# RTB: "Landlords could use retrofitting scheme to end tenancies"



## Brendan Burgess (24 Feb 2022)

Landlords could use retrofitting scheme to end tenancies, says tenancies board
					

500,000 homes to be retrofitted by 2030 under plans to boost home energy efficiency




					www.irishtimes.com
				




_The Government’s new retrofitting scheme could become a “problem” as landlords may use it as a reason to end tenancies, the Residential Tenancies Board (RTB) has told the Dáil’s Public Accounts Committee.
...
Landlords can end tenancies if they plan to carry out a “substantial refurbishment” of the property. There is also an exemption available from the rules limiting rent increases in rent pressure zones (RPZ) if the landlord plans to make a “substantial change” to the property, including substantially improving its Building Energy Rating.
...
The RTB later told the Irish Times that landlords can end tenancies if they want to carry out significant refurbishment but they must satisfy a number of criteria.

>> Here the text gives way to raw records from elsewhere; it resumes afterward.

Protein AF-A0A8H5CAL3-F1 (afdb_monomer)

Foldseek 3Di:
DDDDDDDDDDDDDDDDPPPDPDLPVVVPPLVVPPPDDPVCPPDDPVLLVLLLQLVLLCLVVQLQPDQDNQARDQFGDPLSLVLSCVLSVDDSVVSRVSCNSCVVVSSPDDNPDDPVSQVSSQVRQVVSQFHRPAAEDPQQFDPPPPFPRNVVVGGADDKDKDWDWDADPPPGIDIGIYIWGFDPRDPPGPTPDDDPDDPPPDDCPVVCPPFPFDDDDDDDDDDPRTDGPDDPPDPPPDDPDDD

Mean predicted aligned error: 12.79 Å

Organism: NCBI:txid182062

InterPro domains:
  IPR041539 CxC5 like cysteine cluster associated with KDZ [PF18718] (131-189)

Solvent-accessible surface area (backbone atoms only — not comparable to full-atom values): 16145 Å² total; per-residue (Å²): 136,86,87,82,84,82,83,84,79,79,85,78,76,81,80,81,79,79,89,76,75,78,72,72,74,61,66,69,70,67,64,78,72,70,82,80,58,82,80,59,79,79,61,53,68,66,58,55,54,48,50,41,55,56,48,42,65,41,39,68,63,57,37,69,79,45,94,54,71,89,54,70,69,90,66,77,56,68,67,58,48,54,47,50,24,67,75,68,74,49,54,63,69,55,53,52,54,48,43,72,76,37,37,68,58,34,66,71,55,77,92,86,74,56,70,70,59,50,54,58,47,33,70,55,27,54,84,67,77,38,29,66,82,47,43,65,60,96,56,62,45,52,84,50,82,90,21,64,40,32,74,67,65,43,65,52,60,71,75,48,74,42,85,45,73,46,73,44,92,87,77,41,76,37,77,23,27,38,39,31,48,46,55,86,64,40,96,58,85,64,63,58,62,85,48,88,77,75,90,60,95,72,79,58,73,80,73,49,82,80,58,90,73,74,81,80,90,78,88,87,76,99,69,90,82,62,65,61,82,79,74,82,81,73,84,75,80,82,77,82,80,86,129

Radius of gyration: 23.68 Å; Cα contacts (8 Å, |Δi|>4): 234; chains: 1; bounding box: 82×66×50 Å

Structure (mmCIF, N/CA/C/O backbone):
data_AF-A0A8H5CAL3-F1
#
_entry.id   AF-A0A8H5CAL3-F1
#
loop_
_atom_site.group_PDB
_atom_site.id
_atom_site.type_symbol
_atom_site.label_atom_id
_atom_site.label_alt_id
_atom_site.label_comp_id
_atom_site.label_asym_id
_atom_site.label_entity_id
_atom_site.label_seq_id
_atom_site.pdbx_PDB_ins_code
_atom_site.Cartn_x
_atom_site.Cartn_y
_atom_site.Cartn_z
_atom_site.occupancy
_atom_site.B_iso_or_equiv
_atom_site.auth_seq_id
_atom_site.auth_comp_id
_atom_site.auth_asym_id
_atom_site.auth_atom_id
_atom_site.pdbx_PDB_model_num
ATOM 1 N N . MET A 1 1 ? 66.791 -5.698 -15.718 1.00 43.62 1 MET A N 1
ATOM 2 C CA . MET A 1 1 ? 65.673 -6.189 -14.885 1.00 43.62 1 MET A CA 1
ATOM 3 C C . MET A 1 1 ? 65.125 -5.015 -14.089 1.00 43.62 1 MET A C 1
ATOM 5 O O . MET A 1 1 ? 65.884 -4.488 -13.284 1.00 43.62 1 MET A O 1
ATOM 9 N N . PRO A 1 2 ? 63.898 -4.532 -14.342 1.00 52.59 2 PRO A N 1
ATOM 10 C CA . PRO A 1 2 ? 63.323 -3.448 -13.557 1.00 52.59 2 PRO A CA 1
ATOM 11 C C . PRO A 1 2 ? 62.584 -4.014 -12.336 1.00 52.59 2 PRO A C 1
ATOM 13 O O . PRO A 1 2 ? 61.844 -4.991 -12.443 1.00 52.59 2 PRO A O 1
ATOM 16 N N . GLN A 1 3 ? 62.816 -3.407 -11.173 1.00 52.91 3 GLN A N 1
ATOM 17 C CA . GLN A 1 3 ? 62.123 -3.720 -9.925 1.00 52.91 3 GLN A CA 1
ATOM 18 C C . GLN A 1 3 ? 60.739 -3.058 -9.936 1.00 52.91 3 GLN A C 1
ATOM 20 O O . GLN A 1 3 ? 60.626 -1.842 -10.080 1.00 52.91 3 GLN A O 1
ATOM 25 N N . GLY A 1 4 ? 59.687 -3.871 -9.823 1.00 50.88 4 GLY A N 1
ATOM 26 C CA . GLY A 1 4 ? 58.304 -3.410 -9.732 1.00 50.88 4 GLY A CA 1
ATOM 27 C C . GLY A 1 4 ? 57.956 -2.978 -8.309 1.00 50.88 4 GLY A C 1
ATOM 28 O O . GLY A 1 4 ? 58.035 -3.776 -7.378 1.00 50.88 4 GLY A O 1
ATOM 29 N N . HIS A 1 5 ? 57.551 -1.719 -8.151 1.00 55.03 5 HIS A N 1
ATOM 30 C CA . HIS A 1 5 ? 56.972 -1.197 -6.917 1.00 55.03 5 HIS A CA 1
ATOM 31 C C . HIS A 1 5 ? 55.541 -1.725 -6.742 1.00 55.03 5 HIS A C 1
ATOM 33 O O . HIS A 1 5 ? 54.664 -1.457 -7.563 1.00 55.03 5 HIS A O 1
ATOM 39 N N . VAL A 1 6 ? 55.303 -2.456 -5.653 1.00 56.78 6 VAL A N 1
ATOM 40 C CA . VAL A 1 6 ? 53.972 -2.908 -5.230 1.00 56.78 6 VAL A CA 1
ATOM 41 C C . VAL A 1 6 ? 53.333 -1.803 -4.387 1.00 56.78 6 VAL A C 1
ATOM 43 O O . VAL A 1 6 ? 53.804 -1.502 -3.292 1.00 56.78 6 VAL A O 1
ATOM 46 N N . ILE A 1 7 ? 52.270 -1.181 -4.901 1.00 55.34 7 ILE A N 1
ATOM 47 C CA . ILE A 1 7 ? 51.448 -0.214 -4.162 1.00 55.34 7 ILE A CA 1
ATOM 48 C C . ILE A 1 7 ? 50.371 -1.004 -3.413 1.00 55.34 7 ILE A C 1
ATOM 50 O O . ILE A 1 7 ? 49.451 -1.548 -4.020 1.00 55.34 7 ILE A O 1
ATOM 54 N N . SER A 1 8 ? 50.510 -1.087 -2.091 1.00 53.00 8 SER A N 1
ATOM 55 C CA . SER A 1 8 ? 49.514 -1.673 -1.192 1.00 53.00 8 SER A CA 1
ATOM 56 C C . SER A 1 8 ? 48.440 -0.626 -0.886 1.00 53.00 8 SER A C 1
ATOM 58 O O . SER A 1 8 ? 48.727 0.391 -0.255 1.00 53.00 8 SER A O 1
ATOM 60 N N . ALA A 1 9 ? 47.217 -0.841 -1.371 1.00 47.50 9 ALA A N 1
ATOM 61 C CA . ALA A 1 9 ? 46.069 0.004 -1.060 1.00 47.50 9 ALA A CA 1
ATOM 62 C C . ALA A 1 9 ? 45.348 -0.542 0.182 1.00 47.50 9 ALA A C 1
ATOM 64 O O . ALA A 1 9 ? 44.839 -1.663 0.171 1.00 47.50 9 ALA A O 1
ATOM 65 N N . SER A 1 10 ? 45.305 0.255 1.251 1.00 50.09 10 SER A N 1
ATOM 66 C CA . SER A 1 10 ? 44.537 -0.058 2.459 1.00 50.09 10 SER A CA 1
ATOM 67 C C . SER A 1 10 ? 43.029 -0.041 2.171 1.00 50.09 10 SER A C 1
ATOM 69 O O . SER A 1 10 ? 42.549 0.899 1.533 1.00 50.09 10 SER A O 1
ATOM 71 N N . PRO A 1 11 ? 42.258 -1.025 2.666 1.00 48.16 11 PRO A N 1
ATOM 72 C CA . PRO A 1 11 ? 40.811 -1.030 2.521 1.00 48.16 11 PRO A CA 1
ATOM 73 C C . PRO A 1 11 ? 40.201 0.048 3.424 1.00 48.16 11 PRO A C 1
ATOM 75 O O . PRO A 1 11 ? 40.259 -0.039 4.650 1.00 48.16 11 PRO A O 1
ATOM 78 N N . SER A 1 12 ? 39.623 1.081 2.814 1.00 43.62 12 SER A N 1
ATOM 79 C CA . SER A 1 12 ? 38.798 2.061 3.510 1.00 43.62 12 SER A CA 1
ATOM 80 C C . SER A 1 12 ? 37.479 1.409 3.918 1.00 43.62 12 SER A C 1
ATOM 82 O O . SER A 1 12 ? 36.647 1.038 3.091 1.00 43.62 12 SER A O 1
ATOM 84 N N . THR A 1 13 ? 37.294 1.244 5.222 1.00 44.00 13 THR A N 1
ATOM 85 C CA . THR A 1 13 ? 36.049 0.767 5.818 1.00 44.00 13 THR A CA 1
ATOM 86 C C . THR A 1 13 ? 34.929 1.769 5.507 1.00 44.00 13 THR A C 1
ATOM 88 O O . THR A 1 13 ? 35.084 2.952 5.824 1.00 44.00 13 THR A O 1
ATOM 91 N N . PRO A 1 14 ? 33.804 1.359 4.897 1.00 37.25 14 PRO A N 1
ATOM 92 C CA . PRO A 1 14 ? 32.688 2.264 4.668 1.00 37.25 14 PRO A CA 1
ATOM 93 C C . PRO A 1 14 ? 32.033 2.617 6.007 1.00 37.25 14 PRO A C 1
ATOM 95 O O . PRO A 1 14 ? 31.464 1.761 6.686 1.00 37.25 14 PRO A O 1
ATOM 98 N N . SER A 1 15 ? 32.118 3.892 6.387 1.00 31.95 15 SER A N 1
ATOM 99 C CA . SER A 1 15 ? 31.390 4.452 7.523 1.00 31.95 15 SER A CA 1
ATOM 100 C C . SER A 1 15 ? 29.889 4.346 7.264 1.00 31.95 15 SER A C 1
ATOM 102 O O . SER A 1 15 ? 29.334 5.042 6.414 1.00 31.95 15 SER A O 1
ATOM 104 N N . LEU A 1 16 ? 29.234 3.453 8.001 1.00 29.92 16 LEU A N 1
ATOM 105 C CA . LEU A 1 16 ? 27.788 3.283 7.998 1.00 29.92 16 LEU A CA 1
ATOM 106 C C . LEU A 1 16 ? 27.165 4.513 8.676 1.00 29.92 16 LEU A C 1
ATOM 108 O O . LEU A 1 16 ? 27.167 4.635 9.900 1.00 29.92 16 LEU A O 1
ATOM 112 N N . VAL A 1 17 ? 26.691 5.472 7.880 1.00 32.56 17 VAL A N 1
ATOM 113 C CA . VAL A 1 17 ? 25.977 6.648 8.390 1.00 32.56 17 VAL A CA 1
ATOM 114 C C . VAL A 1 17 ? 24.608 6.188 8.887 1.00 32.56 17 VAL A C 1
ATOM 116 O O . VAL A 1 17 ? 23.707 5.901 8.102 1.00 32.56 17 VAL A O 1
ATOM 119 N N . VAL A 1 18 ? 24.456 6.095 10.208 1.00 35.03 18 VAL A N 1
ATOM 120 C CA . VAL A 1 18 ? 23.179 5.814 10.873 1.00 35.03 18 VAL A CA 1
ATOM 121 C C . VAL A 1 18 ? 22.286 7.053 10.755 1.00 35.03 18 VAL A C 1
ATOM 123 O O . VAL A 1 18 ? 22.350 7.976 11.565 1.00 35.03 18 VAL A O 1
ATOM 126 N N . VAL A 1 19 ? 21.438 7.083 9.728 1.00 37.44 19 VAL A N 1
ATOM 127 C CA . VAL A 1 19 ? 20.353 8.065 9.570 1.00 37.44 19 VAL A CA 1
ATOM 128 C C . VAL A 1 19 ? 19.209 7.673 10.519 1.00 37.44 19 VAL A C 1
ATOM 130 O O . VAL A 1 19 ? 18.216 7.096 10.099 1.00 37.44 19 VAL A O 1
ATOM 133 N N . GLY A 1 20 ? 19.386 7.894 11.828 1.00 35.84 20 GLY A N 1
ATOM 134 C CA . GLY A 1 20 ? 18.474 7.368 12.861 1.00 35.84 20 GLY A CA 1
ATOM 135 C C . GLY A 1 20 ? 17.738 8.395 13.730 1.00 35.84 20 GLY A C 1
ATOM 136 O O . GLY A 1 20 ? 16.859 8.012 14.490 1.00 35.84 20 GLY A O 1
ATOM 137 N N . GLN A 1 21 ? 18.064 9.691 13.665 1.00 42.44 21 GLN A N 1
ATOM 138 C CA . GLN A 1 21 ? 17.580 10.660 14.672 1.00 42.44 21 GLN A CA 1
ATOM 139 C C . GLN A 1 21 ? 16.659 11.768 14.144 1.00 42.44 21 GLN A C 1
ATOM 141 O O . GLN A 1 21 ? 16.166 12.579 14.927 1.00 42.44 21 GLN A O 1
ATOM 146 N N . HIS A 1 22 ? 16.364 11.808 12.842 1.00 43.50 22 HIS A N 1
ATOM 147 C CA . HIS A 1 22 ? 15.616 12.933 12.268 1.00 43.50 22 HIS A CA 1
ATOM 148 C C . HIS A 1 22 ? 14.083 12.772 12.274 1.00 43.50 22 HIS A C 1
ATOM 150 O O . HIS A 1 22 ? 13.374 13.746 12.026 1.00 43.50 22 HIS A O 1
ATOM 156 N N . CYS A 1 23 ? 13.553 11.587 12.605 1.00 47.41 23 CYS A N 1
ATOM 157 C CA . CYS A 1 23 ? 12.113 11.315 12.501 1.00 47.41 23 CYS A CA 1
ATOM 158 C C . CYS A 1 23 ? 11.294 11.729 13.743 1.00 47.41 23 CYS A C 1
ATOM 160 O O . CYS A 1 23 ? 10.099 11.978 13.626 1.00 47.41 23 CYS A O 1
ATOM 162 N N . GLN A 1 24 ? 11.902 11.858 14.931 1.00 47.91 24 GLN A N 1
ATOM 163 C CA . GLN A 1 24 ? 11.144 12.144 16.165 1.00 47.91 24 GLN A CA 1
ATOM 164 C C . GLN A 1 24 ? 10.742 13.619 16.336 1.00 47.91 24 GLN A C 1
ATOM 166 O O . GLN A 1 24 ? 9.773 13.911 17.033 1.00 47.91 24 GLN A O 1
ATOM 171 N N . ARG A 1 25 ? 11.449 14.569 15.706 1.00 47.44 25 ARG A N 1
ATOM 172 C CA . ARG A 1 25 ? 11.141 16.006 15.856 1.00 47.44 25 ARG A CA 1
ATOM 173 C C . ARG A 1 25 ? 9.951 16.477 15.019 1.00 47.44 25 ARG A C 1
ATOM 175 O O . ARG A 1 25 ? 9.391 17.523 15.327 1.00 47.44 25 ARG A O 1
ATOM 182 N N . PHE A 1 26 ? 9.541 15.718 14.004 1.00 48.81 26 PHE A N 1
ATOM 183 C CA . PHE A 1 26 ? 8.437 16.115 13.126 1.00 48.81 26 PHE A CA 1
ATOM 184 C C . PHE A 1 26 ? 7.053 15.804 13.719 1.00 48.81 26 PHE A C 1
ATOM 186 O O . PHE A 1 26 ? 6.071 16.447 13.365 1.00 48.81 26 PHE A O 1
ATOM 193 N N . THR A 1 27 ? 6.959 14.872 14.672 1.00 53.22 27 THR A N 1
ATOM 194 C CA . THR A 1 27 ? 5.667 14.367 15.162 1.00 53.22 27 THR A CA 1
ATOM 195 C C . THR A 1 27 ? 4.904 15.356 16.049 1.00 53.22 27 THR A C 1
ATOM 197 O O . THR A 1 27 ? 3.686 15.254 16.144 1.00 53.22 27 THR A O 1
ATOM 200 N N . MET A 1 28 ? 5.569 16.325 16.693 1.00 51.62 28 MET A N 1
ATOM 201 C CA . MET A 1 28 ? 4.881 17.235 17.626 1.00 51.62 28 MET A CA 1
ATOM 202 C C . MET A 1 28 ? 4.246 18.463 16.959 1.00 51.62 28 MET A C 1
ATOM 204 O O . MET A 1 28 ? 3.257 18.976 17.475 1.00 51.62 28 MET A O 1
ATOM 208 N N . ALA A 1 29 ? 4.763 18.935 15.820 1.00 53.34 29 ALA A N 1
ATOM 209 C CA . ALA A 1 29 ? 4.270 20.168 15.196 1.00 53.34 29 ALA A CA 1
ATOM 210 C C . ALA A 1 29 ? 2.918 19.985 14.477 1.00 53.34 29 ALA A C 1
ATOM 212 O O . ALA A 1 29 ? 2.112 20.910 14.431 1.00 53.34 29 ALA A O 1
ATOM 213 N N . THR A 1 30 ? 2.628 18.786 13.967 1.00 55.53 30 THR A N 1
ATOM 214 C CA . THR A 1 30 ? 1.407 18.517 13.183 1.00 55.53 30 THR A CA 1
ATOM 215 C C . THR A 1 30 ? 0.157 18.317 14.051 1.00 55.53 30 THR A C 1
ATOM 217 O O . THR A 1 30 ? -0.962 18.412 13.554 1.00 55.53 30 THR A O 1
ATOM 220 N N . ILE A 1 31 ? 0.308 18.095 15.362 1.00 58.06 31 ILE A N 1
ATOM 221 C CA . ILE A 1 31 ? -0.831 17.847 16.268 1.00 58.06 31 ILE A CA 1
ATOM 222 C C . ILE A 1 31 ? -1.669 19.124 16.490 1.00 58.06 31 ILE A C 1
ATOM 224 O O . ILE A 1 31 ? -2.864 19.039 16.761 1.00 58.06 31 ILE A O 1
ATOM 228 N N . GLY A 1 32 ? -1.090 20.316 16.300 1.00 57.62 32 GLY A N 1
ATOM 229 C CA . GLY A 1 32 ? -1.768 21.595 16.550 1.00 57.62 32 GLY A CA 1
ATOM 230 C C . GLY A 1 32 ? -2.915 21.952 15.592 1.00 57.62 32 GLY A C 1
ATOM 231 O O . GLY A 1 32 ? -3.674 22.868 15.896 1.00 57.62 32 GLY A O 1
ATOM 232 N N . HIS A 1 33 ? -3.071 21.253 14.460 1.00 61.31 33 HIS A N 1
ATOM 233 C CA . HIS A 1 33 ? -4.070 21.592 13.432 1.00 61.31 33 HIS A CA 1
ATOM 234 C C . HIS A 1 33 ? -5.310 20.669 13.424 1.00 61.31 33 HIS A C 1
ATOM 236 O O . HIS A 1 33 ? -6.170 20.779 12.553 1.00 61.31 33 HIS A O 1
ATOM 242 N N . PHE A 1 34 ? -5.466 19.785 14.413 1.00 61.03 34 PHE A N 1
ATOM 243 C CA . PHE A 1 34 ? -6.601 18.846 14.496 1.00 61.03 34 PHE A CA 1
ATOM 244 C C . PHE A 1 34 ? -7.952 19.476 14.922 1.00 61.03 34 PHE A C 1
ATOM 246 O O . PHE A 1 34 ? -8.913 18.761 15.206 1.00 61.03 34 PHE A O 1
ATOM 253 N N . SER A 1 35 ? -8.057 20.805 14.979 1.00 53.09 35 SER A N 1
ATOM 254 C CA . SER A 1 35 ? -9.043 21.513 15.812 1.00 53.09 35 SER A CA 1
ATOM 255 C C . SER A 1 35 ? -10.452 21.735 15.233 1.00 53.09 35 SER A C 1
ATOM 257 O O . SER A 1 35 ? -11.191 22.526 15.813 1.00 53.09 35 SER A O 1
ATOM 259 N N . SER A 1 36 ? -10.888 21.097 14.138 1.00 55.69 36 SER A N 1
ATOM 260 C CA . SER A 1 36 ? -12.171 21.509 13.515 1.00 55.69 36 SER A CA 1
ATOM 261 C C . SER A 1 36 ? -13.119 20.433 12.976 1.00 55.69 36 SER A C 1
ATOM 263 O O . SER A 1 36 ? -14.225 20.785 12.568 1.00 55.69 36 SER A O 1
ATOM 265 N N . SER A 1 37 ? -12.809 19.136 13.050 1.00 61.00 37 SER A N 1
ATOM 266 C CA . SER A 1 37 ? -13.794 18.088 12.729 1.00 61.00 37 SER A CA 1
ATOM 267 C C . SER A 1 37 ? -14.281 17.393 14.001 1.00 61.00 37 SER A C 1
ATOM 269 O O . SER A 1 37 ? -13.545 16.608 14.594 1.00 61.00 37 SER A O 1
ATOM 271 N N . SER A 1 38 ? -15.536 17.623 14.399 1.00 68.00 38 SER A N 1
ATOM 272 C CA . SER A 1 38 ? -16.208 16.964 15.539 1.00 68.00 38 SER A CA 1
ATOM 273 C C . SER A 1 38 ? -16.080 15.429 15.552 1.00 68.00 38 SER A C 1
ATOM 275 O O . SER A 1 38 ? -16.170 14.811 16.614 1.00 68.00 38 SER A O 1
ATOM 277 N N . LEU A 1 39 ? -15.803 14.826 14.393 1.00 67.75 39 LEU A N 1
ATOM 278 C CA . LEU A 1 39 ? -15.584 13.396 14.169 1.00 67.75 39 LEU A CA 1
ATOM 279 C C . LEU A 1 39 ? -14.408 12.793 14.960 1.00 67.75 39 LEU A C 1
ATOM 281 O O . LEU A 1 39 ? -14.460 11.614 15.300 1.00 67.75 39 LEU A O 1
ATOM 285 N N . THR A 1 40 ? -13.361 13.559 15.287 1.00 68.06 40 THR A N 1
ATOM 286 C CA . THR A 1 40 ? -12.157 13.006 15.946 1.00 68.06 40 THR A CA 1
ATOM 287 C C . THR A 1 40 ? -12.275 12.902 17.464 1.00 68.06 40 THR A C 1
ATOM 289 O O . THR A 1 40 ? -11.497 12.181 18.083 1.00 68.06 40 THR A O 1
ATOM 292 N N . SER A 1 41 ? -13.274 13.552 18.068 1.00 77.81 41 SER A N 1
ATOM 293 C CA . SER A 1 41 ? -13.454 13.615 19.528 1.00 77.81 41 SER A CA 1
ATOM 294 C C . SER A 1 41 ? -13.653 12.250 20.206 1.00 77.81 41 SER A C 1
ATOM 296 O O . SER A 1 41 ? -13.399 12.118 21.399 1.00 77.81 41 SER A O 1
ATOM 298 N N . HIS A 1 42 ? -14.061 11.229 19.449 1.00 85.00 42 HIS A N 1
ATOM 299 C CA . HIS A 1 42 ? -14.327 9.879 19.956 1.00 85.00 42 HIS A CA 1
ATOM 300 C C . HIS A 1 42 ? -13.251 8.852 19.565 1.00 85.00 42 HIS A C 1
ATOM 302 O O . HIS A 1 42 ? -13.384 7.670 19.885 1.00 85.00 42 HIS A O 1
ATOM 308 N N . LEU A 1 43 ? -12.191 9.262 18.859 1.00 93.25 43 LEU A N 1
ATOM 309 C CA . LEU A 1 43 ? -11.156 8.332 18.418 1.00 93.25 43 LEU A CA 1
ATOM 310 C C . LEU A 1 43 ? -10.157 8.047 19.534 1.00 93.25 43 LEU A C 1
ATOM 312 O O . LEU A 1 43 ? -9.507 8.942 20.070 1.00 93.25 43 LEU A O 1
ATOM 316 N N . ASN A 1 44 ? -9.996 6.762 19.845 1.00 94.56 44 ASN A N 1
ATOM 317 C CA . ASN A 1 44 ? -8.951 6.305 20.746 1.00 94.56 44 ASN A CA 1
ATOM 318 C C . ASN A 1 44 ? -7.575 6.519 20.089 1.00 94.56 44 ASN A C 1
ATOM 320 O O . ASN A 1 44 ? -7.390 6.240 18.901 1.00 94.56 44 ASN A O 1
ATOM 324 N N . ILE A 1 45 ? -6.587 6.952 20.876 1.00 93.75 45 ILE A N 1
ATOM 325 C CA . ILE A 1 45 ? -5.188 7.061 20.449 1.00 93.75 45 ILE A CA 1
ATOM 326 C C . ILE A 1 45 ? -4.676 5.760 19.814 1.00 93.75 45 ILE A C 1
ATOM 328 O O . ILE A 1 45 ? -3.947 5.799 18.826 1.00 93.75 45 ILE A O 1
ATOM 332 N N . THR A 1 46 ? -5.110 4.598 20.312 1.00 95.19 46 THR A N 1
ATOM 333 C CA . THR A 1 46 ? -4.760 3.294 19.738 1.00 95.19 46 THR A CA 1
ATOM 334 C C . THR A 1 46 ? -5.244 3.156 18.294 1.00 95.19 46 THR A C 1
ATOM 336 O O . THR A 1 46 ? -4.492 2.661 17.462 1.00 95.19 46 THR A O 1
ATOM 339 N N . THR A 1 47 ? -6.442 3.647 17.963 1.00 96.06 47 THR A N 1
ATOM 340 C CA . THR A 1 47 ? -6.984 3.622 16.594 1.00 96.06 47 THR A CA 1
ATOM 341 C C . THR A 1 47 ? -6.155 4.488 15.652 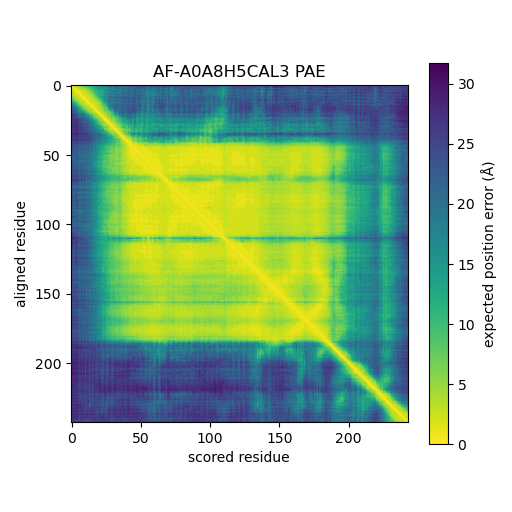1.00 96.06 47 THR A C 1
ATOM 343 O O . THR A 1 47 ? -5.883 4.082 14.527 1.00 96.06 47 THR A O 1
ATOM 346 N N . ILE A 1 48 ? -5.708 5.657 16.118 1.00 95.50 48 ILE A N 1
ATOM 347 C CA . ILE A 1 48 ? -4.845 6.559 15.343 1.00 95.50 48 ILE A CA 1
ATOM 348 C C . ILE A 1 48 ? -3.486 5.900 15.073 1.00 95.50 48 ILE A C 1
ATOM 350 O O . ILE A 1 48 ? -2.999 5.905 13.944 1.00 95.50 48 ILE A O 1
ATOM 354 N N . LEU A 1 49 ? -2.882 5.289 16.095 1.00 94.75 49 LEU A N 1
ATOM 355 C CA . LEU A 1 49 ? -1.606 4.587 15.953 1.00 94.75 49 LEU A CA 1
ATOM 356 C C . LEU A 1 49 ? -1.720 3.364 15.033 1.00 94.75 49 LEU A C 1
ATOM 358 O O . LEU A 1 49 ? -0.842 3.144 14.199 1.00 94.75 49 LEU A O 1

These include stating if planning permission is required and the duration of the proposed works, and the notice of termination must contain a certificate from a registered professional stating that the proposed work poses a threat to a tenant’s health and safety.

It said that once the works are complete the landlord must offer the property back to the original tenant._


----------



## NoRegretsCoyote (25 Feb 2022)

It's a bit moot. The process is so bureaucratic and there is not much tax or rent benefit for a landlord from a deep retrofit.

Landlords will either sell up or just progressively let their properties decay. Things will return to about 1997. Funds will be the only professionals (bedsits totally gone) and the rest of the stock will be kind of accidental: someone moving abroad, inheritance, etc. Rentals will be poor quality, expensive, and hard to find.


----------



## The Horseman (25 Feb 2022)

Completely agree.  If I can't increase the rent to compensate for the additional cost there is reason to incur extra cost for no return.


----------



## Leo (25 Feb 2022)

You have to make a significant change to the energy rating to satisfy the criteria for a 'substantial change'. Should they not be championing this as an opportunity to improve the rental stock or are the satisfied with renters also getting hammered by high energy prices in our most inefficient buildings?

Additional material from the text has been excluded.